So I've been playing with these little guys a lot lately (no ****/pedo)... and it seems that no matter what enclosure I build, the sound great. That being said they just don't do it for me... that sounds contradictory I know, but even with the awesome SQ I’ve managed to get out of them or better yet HAT designed them to produce, they just don’t displace the amount of air I need to put a smile on my face. I am all for SQ, but I think I’ve still got the need for more bass than the average SQ guy. 

I recently built a box for 1, I6SW to the recommended specs of .35 tuned to 38.1 Hz and gave it plenty of power (Alpine PDX 1.1000, I know right-just a lil over manufactures specs) . The little guy took all the amp was throwing its direction with minimal distress… although I made sure not to push it beyond its audible limits (never heard any mechanical distortion, voice coil/magnet issues)… I placed the woofer/enclosure in roughly the same location/position of Derrick’s and then in various other spots in the vehicle… As I previously stated, it sounded great… the biggest issue was, that it had a problem competing w/the 8” mid-bass driver’s I’ve got crossed over at 35 hz… however, I did find that it really added to the overall sound quality of my system… It just doesn’t do it for me for daily driving purposes…

Next I figured I’d build a box for 1 or 2 I6SW’s to the .6 vented spec tuned to 32.3… What I ended up doing is building a single box divided into 2 chambers so I could try the subs separately or as a pair and the results were IMO not significantly different from the smaller recommended enclosure when only using 1 sub, when hooking up both subs, things obviously changed a bit… it sounded closer to a nice sealed SQ 10” sub… nothing overbearing, just played what it needed to and played it well.
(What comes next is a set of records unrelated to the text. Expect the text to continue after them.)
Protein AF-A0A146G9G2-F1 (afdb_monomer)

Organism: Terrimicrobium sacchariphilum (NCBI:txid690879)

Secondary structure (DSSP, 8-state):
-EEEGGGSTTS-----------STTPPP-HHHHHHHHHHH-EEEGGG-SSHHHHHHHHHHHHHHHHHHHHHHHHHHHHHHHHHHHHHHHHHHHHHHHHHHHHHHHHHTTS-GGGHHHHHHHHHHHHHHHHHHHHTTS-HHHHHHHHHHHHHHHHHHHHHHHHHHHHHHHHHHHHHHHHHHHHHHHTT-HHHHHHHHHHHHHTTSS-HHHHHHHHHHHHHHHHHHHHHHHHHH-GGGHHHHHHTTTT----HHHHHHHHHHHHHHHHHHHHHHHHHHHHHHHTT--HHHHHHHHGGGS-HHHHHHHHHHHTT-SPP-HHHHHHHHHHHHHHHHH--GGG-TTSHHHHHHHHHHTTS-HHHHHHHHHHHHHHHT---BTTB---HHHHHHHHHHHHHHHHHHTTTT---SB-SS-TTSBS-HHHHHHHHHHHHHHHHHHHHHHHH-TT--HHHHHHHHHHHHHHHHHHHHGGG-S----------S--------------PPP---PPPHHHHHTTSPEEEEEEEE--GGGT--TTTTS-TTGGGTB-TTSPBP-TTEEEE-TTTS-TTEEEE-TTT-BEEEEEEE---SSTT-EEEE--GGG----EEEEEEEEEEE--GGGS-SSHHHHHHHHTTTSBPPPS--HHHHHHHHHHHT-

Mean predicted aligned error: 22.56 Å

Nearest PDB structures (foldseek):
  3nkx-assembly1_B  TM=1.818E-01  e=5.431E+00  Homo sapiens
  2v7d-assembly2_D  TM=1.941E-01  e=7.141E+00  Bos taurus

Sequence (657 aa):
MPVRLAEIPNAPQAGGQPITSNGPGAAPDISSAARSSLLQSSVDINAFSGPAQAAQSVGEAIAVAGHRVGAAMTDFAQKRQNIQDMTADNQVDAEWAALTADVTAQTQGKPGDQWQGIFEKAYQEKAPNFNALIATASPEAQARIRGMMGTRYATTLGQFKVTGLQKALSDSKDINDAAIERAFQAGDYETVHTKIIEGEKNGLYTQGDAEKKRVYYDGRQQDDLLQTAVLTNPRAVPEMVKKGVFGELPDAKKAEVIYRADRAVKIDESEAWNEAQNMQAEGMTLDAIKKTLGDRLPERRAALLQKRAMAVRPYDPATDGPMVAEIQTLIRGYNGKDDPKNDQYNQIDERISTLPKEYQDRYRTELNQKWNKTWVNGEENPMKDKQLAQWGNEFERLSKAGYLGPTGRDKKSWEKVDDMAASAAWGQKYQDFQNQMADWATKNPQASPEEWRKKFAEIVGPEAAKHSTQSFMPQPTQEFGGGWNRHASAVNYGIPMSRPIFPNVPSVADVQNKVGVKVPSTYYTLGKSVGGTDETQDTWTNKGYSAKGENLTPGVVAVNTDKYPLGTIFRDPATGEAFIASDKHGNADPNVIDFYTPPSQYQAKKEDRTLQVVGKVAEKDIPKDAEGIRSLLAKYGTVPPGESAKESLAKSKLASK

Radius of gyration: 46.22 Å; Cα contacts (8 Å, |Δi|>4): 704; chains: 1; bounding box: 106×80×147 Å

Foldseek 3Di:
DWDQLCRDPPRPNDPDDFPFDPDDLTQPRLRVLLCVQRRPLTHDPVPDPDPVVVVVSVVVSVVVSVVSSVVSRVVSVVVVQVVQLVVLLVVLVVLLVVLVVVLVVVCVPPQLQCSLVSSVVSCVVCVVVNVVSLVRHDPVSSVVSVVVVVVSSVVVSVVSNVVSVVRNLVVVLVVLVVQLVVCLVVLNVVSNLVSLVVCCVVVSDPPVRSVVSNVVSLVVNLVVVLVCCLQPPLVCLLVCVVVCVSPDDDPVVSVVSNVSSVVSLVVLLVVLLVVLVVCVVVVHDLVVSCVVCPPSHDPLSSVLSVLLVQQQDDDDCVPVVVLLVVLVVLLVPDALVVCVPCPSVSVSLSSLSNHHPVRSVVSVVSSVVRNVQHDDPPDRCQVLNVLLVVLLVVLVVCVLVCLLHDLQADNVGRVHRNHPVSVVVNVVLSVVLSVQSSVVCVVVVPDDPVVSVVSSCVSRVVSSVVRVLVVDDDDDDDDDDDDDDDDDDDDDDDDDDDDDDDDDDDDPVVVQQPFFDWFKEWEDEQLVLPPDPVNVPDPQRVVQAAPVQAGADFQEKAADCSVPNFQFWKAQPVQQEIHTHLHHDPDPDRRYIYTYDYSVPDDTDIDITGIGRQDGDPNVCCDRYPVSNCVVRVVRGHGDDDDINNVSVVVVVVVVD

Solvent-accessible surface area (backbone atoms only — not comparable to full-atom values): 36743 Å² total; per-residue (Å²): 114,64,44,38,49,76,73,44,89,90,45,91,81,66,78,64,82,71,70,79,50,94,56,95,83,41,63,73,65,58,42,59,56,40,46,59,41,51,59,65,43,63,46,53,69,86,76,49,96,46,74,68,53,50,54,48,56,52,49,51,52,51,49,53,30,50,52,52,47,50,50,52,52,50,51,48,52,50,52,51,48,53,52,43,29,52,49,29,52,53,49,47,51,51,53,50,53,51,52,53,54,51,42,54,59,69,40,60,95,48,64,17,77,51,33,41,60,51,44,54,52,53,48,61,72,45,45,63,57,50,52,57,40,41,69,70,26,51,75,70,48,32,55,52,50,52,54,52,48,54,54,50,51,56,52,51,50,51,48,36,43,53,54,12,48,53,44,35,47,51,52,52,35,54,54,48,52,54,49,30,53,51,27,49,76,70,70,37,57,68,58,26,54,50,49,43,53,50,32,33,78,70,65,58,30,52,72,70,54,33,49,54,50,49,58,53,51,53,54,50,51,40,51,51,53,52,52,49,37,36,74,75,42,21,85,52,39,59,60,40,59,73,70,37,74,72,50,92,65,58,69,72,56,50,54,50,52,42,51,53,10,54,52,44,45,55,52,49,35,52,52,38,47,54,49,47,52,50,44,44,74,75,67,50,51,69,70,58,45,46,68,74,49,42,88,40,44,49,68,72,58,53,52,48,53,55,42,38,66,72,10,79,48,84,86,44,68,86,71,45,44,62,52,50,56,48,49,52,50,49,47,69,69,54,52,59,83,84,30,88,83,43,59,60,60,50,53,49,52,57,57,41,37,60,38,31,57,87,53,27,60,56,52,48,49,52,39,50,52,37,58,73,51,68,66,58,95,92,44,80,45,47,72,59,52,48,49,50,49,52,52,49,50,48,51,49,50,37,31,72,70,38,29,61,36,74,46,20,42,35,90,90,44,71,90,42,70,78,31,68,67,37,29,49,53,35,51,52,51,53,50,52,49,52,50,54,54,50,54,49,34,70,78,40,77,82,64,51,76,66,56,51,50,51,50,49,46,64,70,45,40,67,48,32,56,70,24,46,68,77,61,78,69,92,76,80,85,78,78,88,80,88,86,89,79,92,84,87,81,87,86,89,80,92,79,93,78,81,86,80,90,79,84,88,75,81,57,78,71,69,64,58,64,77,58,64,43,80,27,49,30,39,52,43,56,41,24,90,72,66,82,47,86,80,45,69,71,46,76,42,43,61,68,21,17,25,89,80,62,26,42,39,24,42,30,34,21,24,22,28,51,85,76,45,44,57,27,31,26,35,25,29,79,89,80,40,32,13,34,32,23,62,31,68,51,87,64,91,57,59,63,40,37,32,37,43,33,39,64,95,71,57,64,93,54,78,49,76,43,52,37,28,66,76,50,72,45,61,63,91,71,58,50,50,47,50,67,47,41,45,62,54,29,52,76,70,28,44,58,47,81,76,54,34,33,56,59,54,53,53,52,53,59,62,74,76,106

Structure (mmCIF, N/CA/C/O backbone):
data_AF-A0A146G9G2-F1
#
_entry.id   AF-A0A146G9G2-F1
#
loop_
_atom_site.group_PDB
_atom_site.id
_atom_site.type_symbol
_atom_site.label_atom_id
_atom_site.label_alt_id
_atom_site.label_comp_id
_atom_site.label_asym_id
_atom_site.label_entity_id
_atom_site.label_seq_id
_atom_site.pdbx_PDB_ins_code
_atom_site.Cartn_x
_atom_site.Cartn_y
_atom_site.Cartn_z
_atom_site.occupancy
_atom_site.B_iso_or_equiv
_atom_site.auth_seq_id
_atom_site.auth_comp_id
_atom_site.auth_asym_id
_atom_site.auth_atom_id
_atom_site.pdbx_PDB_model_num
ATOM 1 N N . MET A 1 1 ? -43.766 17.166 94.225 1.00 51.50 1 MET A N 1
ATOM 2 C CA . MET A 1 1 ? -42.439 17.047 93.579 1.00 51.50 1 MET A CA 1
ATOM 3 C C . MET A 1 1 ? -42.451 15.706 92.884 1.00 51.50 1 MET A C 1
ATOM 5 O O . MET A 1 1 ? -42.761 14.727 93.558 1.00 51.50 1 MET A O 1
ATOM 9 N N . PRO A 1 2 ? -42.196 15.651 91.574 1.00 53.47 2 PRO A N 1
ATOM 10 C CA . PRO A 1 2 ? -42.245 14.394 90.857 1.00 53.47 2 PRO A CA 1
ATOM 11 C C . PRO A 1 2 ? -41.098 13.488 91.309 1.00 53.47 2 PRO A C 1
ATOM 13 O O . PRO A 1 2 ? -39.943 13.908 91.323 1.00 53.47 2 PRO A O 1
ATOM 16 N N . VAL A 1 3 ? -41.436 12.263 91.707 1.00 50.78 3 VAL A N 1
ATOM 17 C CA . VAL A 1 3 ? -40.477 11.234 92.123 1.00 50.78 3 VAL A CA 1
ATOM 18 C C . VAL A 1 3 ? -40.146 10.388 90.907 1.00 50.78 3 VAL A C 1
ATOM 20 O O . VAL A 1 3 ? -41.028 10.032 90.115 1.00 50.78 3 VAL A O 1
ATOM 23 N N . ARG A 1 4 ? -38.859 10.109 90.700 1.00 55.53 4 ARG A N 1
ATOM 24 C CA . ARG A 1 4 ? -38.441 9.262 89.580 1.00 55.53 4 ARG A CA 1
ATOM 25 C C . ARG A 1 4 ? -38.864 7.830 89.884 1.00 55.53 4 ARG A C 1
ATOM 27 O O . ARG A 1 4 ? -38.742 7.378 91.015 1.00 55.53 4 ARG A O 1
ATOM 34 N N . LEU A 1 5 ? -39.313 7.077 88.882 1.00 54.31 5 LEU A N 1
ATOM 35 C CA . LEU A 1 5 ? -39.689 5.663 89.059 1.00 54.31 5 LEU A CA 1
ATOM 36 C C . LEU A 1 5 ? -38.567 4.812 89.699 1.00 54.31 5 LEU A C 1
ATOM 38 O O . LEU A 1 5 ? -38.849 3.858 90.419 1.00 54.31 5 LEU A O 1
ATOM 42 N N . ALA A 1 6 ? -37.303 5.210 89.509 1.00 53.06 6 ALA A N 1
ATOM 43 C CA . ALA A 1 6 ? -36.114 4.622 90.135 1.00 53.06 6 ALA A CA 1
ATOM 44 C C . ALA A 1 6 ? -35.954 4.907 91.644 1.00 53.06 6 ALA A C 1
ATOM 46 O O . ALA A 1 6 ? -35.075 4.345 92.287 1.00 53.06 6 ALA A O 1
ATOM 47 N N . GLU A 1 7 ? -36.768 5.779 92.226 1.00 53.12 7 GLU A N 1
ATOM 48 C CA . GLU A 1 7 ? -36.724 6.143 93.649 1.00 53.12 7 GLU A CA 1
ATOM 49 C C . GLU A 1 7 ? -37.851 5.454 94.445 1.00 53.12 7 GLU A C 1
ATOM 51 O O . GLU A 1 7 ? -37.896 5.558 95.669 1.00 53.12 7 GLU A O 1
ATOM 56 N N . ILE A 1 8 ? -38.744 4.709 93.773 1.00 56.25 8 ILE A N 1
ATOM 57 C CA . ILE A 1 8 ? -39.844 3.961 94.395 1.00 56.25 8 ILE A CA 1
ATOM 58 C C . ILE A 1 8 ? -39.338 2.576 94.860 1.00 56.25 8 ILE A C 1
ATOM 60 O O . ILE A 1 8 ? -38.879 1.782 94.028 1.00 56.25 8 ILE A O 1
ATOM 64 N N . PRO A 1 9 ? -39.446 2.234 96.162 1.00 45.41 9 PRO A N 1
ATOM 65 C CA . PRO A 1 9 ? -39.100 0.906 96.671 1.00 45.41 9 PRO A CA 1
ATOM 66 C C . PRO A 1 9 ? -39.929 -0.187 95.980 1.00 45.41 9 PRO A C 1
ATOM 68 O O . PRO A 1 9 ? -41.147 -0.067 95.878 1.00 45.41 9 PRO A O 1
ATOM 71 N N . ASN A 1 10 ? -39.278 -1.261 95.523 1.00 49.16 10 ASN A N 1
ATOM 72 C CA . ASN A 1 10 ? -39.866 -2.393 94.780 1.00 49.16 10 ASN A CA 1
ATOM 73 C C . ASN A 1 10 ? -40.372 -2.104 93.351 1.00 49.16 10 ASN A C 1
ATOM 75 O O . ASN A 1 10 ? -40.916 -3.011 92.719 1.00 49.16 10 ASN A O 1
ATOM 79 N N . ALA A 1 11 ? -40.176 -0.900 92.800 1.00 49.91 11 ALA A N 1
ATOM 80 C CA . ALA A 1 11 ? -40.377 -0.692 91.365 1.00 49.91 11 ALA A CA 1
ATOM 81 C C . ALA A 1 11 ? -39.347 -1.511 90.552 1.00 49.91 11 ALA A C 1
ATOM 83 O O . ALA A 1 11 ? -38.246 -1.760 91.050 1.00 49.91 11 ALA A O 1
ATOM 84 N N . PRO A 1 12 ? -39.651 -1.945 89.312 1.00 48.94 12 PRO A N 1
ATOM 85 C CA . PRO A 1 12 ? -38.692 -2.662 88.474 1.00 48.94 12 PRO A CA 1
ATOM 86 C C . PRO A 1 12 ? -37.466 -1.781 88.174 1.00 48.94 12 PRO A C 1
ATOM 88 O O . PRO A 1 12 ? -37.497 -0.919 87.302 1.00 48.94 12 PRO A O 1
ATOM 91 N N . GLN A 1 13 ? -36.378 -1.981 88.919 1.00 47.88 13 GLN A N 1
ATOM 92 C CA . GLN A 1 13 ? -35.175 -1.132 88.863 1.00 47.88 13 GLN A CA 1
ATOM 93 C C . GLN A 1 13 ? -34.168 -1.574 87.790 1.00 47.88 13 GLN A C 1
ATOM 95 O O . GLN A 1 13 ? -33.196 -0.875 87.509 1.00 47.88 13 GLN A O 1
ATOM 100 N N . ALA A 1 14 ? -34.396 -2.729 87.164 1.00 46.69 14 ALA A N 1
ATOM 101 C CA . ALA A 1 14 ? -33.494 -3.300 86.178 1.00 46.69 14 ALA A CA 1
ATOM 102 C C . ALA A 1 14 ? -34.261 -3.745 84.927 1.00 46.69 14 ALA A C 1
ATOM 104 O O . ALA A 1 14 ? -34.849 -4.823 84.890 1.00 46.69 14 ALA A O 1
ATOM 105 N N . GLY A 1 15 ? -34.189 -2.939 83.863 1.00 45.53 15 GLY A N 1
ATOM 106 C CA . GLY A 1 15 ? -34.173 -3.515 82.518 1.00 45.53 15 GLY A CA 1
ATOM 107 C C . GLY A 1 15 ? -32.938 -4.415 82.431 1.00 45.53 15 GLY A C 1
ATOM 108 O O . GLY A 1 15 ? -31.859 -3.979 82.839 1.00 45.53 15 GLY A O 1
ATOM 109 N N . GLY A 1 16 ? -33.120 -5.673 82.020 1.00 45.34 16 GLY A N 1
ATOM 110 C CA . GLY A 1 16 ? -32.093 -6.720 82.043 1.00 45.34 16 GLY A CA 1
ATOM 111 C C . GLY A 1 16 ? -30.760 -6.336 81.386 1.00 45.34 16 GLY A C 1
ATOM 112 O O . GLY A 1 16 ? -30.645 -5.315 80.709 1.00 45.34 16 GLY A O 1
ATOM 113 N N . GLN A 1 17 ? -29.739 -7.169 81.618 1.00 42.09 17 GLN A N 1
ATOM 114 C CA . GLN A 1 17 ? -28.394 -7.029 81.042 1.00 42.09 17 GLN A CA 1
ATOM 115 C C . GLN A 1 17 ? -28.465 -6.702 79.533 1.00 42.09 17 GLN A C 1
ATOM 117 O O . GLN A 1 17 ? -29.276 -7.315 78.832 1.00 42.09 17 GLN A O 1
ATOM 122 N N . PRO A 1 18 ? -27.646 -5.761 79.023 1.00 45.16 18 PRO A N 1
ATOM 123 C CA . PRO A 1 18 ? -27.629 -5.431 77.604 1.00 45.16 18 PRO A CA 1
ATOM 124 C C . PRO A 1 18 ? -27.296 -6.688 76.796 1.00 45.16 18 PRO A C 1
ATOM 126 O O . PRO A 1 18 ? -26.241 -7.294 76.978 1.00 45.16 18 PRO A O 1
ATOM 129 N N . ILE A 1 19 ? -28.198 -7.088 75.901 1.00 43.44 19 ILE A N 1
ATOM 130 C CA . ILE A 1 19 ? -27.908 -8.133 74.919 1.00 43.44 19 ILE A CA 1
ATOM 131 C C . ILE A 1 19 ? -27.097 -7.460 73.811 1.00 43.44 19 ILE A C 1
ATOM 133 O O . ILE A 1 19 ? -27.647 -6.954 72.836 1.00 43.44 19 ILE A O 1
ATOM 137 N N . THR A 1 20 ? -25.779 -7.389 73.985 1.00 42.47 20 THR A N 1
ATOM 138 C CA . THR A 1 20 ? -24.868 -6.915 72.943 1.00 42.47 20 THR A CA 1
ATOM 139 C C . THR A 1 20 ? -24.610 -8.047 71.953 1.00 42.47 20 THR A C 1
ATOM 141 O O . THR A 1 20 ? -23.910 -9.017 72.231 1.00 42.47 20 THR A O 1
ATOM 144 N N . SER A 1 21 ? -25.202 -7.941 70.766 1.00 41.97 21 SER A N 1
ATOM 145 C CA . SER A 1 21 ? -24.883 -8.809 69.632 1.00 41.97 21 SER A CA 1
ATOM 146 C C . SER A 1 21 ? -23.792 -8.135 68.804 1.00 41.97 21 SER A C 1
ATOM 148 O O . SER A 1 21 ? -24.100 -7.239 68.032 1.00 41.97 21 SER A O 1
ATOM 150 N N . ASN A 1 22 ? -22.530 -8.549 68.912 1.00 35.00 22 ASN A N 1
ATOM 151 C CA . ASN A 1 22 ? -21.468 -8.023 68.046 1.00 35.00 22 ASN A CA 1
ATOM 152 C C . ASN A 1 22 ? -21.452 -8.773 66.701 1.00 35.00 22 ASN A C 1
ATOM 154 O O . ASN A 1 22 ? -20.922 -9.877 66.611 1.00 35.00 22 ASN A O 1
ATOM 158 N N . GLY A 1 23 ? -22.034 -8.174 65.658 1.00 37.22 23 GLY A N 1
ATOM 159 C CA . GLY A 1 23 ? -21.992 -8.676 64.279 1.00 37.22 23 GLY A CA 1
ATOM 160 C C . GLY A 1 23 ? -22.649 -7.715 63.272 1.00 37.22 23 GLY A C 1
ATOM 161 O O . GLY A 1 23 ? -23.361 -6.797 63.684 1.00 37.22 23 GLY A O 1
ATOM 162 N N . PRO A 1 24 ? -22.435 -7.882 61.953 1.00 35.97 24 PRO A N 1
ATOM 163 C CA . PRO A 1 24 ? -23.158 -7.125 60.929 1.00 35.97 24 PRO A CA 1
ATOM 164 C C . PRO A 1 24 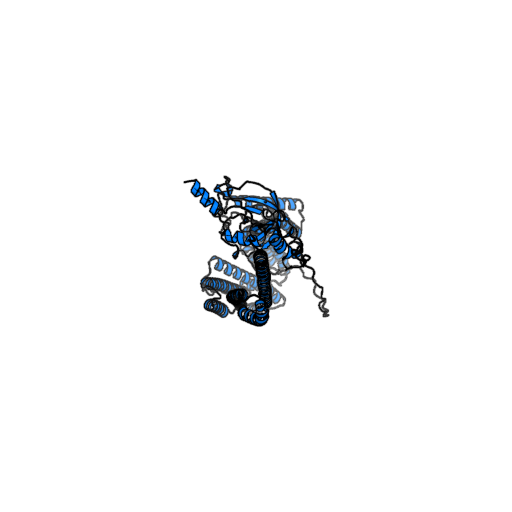? -24.657 -7.448 61.030 1.00 35.97 24 PRO A C 1
ATOM 166 O O . PRO A 1 24 ? -25.047 -8.608 60.924 1.00 35.97 24 PRO A O 1
ATOM 169 N N . GLY A 1 25 ? -25.497 -6.441 61.288 1.00 45.19 25 GLY A N 1
ATOM 170 C CA . GLY A 1 25 ? -26.896 -6.665 61.679 1.00 45.19 25 GLY A CA 1
ATOM 171 C C . GLY A 1 25 ? -27.085 -6.944 63.177 1.00 45.19 25 GLY A C 1
ATOM 172 O O . GLY A 1 25 ? -28.010 -7.658 63.551 1.00 45.19 25 GLY A O 1
ATOM 173 N N . ALA A 1 26 ? -26.211 -6.412 64.033 1.00 48.59 26 ALA A N 1
ATOM 174 C CA . ALA A 1 26 ? -26.375 -6.394 65.483 1.00 48.59 26 ALA A CA 1
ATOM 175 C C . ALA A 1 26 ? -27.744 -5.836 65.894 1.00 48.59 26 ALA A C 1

Based on HATs recommendation to reduce the power 50% I ended up using an Xtant 1.1 to power the pair of subs, giving the pair only 100 watts. They seemed plenty happy with the power and for what is worth I was pretty happy overall with this setup… for 2. 6” subs to play like a 10” sub w/only 100 watts, who wouldn’t be a little excited… 

Cons; 
The stamped steel basket, it really is way TOO thin Scott, the heads of screws cause it to bend/push the lip outward with ease when installing… yes there are ways to avoid it, but a better product from the start seems like a better approach. I never had this issue w/ 6W0’s or 6W3’s.

Too much required airspace for them to really perform… @ .6 ft3, you might has well find an 8” or a 10” unless your location will only allow a 6”, but if that’s the case, you’ll probably have issues getting .6 out of that location anyway, but to play devil's advocate, .35 shouldn't be hard to achieve.

Pro’s;
Unarguable SQ and performance in a small package.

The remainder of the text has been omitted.